Vojo Vukovic - SVP, Chief Medical Officer
No, I think that is exactly right, Safi. I think these studies are very interesting. The two active drugs will be combined, and after a short safety stage to explore the optimal dose schedule they will proceed with a Phase II portion which will generate data quite quickly.
Robin Davison - Analyst
All right, excellent. Finally, I have noticed there is a new study on IST impact in the UK on -- in mesothelioma with pemetrexed. Do you have any sort of observations on that as an interesting new combination with ganetespib obviously?
Safi Bahcall - President and CEO
Yes, as we have said, there is a lot of investigators coming to us, and the number just keeps growing, with desire to combine ganetespib with existing standard-of-care agents. Pemetrexed is widely used in lung cancer. People are aware that we are seeing very encouraging results from lung cancer and want to get prepared for migration to first-line, migration to combining with other agents. And so we have quite a few investigators coming to us for those kinds of trials.
And a key part, as Vojo has mentioned, and we have repeatedly mentioned is the safety profile. It is very hard to combine a really toxic agent. The favorable safety profile you are saying with ganetespib makes it a combination drug of choice.
Robin Davison - Analyst
All right, sure. Great, thanks very much.
Operator
Ladies and gentlemen, that concludes the question-and-answer session. I will now turn the conference over back to Dr. Bahcall for closing comments.

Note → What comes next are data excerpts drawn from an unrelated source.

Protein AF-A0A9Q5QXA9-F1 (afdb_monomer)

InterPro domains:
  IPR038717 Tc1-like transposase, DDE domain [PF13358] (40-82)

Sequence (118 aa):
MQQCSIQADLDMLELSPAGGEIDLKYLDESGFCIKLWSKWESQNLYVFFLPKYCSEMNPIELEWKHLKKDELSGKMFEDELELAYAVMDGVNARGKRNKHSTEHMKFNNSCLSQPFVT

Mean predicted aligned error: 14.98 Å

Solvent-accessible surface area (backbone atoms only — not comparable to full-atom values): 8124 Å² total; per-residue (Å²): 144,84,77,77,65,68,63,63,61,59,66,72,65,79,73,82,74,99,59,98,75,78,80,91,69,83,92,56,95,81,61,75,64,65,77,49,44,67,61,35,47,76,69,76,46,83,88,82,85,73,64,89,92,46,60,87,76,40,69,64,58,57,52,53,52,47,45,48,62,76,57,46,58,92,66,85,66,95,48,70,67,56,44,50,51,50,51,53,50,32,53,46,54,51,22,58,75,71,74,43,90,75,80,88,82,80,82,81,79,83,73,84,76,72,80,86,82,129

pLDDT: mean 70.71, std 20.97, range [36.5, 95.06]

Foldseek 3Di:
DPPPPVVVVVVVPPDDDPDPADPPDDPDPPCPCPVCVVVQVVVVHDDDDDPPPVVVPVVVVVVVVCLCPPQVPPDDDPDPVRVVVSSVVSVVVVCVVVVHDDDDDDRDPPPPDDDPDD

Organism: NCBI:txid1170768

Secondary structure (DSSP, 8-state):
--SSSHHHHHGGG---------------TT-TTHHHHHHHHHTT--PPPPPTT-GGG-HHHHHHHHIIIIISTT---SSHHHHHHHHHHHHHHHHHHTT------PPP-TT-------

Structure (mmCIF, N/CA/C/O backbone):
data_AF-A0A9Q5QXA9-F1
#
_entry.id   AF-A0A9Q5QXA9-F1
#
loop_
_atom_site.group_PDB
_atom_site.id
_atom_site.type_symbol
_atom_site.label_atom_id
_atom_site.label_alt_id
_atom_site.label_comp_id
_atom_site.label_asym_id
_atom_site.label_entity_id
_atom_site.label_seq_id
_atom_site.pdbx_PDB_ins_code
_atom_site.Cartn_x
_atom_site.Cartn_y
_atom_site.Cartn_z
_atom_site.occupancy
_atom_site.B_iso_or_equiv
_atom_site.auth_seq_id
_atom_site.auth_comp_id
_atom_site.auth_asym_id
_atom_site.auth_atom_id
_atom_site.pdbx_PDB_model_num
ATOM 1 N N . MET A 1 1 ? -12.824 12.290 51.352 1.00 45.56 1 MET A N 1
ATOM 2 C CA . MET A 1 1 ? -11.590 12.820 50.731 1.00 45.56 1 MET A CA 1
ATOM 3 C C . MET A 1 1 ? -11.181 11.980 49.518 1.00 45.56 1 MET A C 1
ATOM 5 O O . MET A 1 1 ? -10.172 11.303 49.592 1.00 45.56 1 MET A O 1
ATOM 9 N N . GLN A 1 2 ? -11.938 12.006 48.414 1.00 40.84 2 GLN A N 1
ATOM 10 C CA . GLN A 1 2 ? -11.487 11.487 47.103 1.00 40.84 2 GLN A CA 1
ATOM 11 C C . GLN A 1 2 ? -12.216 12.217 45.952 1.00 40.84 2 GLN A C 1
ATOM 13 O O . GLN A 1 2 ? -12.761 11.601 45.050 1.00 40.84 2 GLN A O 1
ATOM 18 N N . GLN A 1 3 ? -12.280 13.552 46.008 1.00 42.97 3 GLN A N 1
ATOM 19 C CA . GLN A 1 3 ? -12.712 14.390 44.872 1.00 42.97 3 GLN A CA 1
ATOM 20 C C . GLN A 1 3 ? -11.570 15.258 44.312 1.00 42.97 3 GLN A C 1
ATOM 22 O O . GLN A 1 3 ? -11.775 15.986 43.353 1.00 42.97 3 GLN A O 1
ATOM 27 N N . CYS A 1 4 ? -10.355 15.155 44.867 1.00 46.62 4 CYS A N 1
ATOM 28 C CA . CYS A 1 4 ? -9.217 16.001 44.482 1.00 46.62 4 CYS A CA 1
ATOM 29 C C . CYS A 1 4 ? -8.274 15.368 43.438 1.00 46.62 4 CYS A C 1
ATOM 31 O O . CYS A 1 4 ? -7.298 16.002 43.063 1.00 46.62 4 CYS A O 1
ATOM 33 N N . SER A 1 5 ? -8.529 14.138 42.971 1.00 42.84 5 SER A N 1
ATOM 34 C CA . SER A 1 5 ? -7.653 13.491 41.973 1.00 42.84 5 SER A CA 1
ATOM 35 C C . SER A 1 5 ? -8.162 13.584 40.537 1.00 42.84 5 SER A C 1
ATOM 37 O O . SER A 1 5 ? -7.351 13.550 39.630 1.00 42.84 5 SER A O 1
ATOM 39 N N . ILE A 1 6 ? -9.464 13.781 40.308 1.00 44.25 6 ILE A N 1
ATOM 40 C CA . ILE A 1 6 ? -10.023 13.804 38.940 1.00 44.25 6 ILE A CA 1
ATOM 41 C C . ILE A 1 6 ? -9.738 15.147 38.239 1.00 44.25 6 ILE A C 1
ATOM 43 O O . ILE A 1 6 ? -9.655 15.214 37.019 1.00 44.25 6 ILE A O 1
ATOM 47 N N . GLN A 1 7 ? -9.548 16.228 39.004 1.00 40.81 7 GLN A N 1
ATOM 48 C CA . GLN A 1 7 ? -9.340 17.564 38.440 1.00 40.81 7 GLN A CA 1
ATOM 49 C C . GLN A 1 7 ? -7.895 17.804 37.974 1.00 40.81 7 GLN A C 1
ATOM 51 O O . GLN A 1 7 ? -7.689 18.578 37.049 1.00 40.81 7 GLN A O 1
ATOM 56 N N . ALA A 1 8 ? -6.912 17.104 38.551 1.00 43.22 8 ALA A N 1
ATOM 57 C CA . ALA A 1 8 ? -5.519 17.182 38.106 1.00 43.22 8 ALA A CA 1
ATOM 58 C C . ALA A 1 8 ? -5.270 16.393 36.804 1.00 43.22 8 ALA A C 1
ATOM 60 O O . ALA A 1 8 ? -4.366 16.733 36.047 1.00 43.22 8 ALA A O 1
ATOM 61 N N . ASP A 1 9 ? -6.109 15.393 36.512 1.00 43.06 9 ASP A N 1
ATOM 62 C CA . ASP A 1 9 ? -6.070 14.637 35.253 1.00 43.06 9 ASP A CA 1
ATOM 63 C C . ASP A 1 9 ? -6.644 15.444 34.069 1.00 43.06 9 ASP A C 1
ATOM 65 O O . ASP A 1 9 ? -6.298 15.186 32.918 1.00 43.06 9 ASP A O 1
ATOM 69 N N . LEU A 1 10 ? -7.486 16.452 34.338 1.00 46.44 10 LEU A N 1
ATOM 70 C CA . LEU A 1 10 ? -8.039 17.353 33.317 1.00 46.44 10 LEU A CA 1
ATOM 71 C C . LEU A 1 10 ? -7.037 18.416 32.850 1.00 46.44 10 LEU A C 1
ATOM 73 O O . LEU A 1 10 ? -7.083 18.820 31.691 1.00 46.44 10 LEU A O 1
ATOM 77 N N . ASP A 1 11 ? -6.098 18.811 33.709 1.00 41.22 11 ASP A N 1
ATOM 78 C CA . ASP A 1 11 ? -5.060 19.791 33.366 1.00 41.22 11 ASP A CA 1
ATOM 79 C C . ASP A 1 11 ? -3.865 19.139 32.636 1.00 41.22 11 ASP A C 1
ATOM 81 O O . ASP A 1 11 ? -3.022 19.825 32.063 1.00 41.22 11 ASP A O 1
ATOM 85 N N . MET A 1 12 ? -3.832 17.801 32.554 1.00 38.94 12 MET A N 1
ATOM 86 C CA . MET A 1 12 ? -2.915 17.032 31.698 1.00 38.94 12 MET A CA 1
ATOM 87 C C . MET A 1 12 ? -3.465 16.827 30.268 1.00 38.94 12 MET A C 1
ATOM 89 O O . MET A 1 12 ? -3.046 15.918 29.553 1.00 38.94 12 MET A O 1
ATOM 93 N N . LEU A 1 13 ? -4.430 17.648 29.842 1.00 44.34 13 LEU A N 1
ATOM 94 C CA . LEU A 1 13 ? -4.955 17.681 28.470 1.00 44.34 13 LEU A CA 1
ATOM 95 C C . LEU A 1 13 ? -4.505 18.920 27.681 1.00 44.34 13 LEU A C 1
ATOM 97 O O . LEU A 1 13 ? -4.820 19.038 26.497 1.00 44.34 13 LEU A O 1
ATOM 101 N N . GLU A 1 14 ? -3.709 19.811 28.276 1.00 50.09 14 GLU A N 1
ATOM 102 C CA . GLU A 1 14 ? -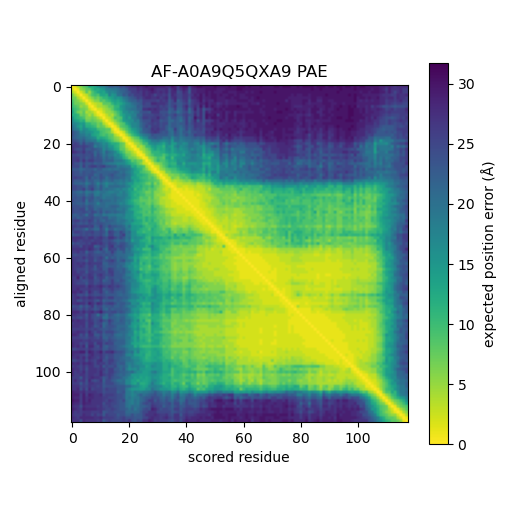3.004 20.854 27.533 1.00 50.09 14 GLU A CA 1
ATOM 103 C C . GLU A 1 14 ? -1.616 20.364 27.130 1.00 50.09 14 GLU A C 1
ATOM 105 O O . GLU A 1 14 ? -0.640 20.562 27.841 1.00 50.09 14 GLU A O 1
ATOM 110 N N . LEU A 1 15 ? -1.551 19.685 25.985 1.00 42.06 15 LEU A N 1
ATOM 111 C CA . LEU A 1 15 ? -0.491 19.809 24.978 1.00 42.06 15 LEU A CA 1
ATOM 112 C C . LEU A 1 15 ? -0.842 18.857 23.831 1.00 42.06 15 LEU A C 1
ATOM 114 O O . LEU A 1 15 ? -0.413 17.708 23.762 1.00 42.06 15 LEU A O 1
ATOM 118 N N . SER A 1 16 ? -1.664 19.364 22.917 1.00 42.44 16 SER A N 1
ATOM 119 C CA . SER A 1 16 ? -1.766 18.823 21.565 1.00 42.44 16 SER A CA 1
ATOM 120 C C . SER A 1 16 ? -0.385 18.845 20.904 1.00 42.44 16 SER A C 1
ATOM 122 O O . SER A 1 16 ? 0.291 19.876 20.936 1.00 42.44 16 SER A O 1
ATOM 124 N N . PRO A 1 17 ? -0.018 17.786 20.175 1.00 43.38 17 PRO A N 1
ATOM 125 C CA . PRO A 1 17 ? 0.575 17.989 18.877 1.00 43.38 17 PRO A CA 1
ATOM 126 C C . PRO A 1 17 ? -0.449 17.571 17.830 1.00 43.38 17 PRO A C 1
ATOM 128 O O . PRO A 1 17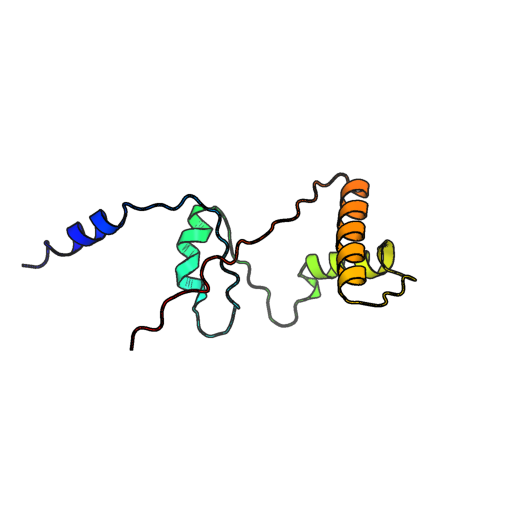 ? -0.766 16.395 17.642 1.00 43.38 17 PRO A O 1
ATOM 131 N N . ALA A 1 18 ? -0.928 18.586 17.116 1.00 44.97 18 ALA A N 1
ATOM 132 C CA . ALA A 1 18 ? -1.607 18.505 15.836 1.00 44.97 18 ALA A CA 1
ATOM 133 C C . ALA A 1 18 ? -0.645 17.983 14.751 1.00 44.97 18 ALA A C 1
ATOM 135 O O . ALA A 1 18 ? -0.300 18.682 13.802 1.00 44.97 18 ALA A O 1
ATOM 136 N N . GLY A 1 19 ? -0.182 16.747 14.910 1.00 45.22 19 GLY A N 1
ATOM 137 C CA . GLY A 1 19 ? 0.566 16.006 13.909 1.00 45.22 19 GLY A CA 1
ATOM 138 C C . GLY A 1 19 ? -0.143 14.683 13.686 1.00 45.22 19 GLY A C 1
ATOM 139 O O . GLY A 1 19 ? -0.306 13.909 14.627 1.00 45.22 19 GLY A O 1
ATOM 140 N N . GLY A 1 20 ? -0.600 14.437 12.458 1.00 48.91 20 GLY A N 1
ATOM 141 C CA . GLY A 1 20 ? -1.143 13.153 12.009 1.00 48.91 20 GLY A CA 1
ATOM 142 C C . GLY A 1 20 ? -0.075 12.059 12.037 1.00 48.91 20 GLY A C 1
ATOM 143 O O . GLY A 1 20 ? 0.402 11.609 11.004 1.00 48.91 20 GLY A O 1
ATOM 144 N N . GLU A 1 21 ? 0.332 11.674 13.240 1.00 42.72 21 GLU A N 1
ATOM 145 C CA . GLU A 1 21 ? 1.289 10.622 13.533 1.00 42.72 21 GLU A CA 1
ATOM 146 C C . GLU A 1 21 ? 0.531 9.295 13.629 1.00 42.72 21 GLU A C 1
ATOM 148 O O . GLU A 1 21 ? -0.257 9.071 14.563 1.00 42.72 21 GLU A O 1
ATOM 153 N N . ILE A 1 22 ? 0.743 8.442 12.625 1.00 45.19 22 ILE A N 1
ATOM 154 C CA . ILE A 1 22 ? 0.315 7.044 12.618 1.00 45.19 22 ILE A CA 1
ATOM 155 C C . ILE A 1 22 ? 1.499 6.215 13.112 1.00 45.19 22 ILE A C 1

Safi Bahcall - President and CEO
Thank you everybody for your time and attention today. It is a very exciting and -- a time for us here at Synta. There is a lot of people at Synta who have worked very hard on ganetespib for many years, many of our collaborators, partners, and of course, the patients and their families who have participated in these trials.
I appreciate your understanding that we are in the middle of a process and wanted to share with you real-time how we are thinking at the Company about the coming year. And I certainly appreciate your patience as we flesh this out, and we intend to communicate more about our plans later this year. Thank you all.
Operator
Ladies and gentlemen, this concludes today's call. Thank you for joining us. You may now disconnect.